Stored data entries:

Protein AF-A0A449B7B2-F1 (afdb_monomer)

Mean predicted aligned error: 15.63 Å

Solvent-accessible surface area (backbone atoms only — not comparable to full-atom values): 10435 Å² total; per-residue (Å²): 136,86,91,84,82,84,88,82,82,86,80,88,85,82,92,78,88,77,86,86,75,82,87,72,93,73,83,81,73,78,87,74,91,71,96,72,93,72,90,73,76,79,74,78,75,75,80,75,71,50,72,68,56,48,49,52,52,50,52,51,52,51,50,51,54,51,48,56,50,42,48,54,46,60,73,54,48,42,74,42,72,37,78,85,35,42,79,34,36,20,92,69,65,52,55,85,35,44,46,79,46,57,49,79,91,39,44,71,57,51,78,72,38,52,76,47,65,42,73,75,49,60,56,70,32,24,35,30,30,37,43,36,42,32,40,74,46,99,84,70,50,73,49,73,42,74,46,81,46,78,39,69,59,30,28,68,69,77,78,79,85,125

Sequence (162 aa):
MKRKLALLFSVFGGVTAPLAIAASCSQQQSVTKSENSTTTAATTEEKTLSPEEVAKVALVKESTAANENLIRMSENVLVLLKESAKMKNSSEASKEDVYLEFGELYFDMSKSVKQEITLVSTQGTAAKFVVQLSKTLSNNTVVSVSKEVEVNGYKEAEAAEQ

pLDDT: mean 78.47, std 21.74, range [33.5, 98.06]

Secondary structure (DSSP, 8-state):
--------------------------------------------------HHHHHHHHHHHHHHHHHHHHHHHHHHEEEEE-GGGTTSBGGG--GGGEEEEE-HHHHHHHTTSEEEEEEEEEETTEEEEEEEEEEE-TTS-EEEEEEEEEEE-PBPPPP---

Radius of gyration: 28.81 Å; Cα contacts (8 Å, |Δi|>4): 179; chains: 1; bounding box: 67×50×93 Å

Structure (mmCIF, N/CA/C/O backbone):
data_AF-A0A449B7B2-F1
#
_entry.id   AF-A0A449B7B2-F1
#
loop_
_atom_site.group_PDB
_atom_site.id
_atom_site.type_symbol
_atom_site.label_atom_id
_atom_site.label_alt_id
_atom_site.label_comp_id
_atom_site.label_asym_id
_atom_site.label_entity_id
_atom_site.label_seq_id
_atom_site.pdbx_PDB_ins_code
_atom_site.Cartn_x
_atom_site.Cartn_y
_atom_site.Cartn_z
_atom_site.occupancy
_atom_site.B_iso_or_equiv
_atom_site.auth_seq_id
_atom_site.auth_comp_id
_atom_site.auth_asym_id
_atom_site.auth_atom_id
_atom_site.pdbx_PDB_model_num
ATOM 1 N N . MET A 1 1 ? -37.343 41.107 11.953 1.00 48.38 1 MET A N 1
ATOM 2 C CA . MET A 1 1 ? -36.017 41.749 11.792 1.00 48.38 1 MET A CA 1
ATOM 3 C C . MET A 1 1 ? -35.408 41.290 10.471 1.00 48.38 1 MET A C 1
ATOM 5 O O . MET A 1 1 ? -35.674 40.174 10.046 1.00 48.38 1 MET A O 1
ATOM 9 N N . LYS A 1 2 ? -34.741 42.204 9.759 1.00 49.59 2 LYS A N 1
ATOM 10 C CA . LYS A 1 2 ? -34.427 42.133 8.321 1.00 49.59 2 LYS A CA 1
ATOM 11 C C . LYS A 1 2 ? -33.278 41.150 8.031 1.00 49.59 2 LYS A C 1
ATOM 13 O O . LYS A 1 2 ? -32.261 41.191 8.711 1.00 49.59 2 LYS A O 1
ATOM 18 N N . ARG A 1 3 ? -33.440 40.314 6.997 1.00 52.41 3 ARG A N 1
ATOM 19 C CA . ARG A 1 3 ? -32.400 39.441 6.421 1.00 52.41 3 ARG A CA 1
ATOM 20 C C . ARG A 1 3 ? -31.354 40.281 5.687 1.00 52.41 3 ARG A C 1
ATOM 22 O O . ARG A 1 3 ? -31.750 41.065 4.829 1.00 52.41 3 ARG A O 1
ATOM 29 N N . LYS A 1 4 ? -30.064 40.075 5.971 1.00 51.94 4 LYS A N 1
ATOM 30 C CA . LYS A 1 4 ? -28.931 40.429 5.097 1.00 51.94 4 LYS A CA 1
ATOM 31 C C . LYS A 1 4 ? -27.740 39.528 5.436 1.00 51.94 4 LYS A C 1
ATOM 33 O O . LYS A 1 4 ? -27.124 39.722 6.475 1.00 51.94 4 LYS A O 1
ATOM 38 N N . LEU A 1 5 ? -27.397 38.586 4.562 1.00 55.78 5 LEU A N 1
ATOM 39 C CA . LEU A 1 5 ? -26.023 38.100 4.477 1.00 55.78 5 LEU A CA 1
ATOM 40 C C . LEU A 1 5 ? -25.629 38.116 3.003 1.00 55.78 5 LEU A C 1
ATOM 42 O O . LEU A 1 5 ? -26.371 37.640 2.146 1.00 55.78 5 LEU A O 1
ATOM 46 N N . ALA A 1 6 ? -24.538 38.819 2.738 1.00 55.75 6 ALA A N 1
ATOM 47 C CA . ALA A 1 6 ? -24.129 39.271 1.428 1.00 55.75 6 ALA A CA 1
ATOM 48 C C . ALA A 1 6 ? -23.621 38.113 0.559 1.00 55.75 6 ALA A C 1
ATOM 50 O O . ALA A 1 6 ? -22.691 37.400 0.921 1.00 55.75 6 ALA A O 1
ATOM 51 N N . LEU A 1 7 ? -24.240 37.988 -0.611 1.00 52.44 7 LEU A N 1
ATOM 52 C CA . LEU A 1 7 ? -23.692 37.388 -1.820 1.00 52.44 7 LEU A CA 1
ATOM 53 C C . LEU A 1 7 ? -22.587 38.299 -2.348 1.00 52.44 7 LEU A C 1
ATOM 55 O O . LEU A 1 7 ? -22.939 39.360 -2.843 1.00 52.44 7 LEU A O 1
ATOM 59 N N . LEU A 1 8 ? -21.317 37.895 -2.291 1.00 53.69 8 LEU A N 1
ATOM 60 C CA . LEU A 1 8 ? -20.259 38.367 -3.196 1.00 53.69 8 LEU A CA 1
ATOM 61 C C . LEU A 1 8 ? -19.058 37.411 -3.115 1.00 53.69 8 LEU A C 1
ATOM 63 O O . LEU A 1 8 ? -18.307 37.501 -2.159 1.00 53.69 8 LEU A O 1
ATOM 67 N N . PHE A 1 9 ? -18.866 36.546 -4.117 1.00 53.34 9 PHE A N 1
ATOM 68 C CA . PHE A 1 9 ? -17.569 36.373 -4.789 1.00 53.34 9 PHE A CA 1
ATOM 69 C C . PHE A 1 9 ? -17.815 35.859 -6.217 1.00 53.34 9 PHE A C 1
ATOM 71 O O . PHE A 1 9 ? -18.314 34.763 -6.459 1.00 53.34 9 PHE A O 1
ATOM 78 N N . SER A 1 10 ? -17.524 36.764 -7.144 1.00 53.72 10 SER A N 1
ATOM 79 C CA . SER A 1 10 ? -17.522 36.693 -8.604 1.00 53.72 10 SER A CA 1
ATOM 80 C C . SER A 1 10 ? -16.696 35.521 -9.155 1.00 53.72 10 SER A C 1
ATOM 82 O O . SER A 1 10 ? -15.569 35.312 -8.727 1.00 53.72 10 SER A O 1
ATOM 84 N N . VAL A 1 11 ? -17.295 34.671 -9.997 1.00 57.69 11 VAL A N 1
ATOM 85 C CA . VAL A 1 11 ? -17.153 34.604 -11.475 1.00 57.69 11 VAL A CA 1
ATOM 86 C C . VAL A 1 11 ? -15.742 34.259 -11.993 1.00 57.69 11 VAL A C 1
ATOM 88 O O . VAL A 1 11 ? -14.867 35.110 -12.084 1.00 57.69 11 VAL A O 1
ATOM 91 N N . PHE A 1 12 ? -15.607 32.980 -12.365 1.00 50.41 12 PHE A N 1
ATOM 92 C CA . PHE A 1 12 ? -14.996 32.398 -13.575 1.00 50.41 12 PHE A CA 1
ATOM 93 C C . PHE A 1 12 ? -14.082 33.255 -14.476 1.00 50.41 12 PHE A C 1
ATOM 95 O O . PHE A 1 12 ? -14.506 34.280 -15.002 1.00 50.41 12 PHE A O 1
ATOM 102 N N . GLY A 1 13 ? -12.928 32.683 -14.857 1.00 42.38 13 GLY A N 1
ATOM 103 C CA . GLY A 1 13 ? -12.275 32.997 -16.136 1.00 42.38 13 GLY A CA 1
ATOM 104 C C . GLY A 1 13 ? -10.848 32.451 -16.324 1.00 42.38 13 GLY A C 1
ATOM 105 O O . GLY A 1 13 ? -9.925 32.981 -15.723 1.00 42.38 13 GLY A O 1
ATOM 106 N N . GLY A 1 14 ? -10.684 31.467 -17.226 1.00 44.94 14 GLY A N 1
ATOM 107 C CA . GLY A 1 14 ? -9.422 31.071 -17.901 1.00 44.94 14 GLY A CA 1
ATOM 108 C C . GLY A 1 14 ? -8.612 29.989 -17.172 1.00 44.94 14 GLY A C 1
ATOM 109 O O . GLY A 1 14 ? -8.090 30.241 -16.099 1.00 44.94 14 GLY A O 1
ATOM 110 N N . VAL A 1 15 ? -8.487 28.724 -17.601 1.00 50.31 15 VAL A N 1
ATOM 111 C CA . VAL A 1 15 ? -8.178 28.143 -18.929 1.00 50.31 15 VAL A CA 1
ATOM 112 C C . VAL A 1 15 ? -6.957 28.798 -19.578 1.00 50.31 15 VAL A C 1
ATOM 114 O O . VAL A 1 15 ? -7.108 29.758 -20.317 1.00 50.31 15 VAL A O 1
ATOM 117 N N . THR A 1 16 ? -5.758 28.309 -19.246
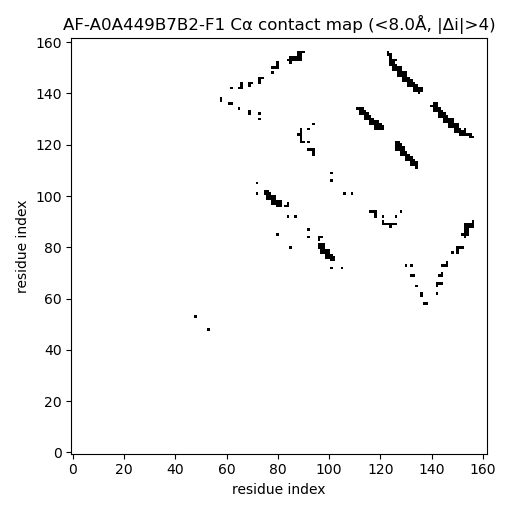 1.00 52.25 16 THR A N 1
ATOM 118 C CA . THR A 1 16 ? -4.831 27.578 -20.141 1.00 52.25 16 THR A CA 1
ATOM 119 C C . THR A 1 16 ? -3.454 27.499 -19.482 1.00 52.25 16 THR A C 1
ATOM 121 O O . THR A 1 16 ? -2.807 28.520 -19.256 1.00 52.25 16 THR A O 1
ATOM 124 N N . ALA A 1 17 ? -2.981 26.281 -19.225 1.00 53.34 17 ALA A N 1
ATOM 125 C CA . ALA A 1 17 ? -1.555 26.013 -19.110 1.00 53.34 17 ALA A CA 1
ATOM 126 C C . ALA A 1 17 ? -0.870 26.266 -20.465 1.00 53.34 17 ALA A C 1
ATOM 128 O O . ALA A 1 17 ? -1.473 25.996 -21.507 1.00 53.34 17 ALA A O 1
ATOM 129 N N . PRO A 1 18 ? 0.413 26.645 -20.457 1.00 48.03 18 PRO A N 1
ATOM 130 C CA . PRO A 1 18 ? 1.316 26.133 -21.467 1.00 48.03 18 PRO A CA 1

**Work order**: Going back over the entries above, copy word for word every line from the one that has "ATOM 55 O O" on through the one that has "ATOM 60 C CA".

**Answer to this problem**:
ATOM 55 O O . LEU A 1 7 ? -22.939 39.360 -2.843 1.00 52.44 7 LEU A O 1
ATOM 59 N N . LEU A 1 8 ? -21.317 37.895 -2.291 1.00 53.69 8 LEU A N 1
ATOM 60 C CA . LEU A 1 8 ? -20.259 38.367 -3.196 1.00 53.69 8 LEU A CA 1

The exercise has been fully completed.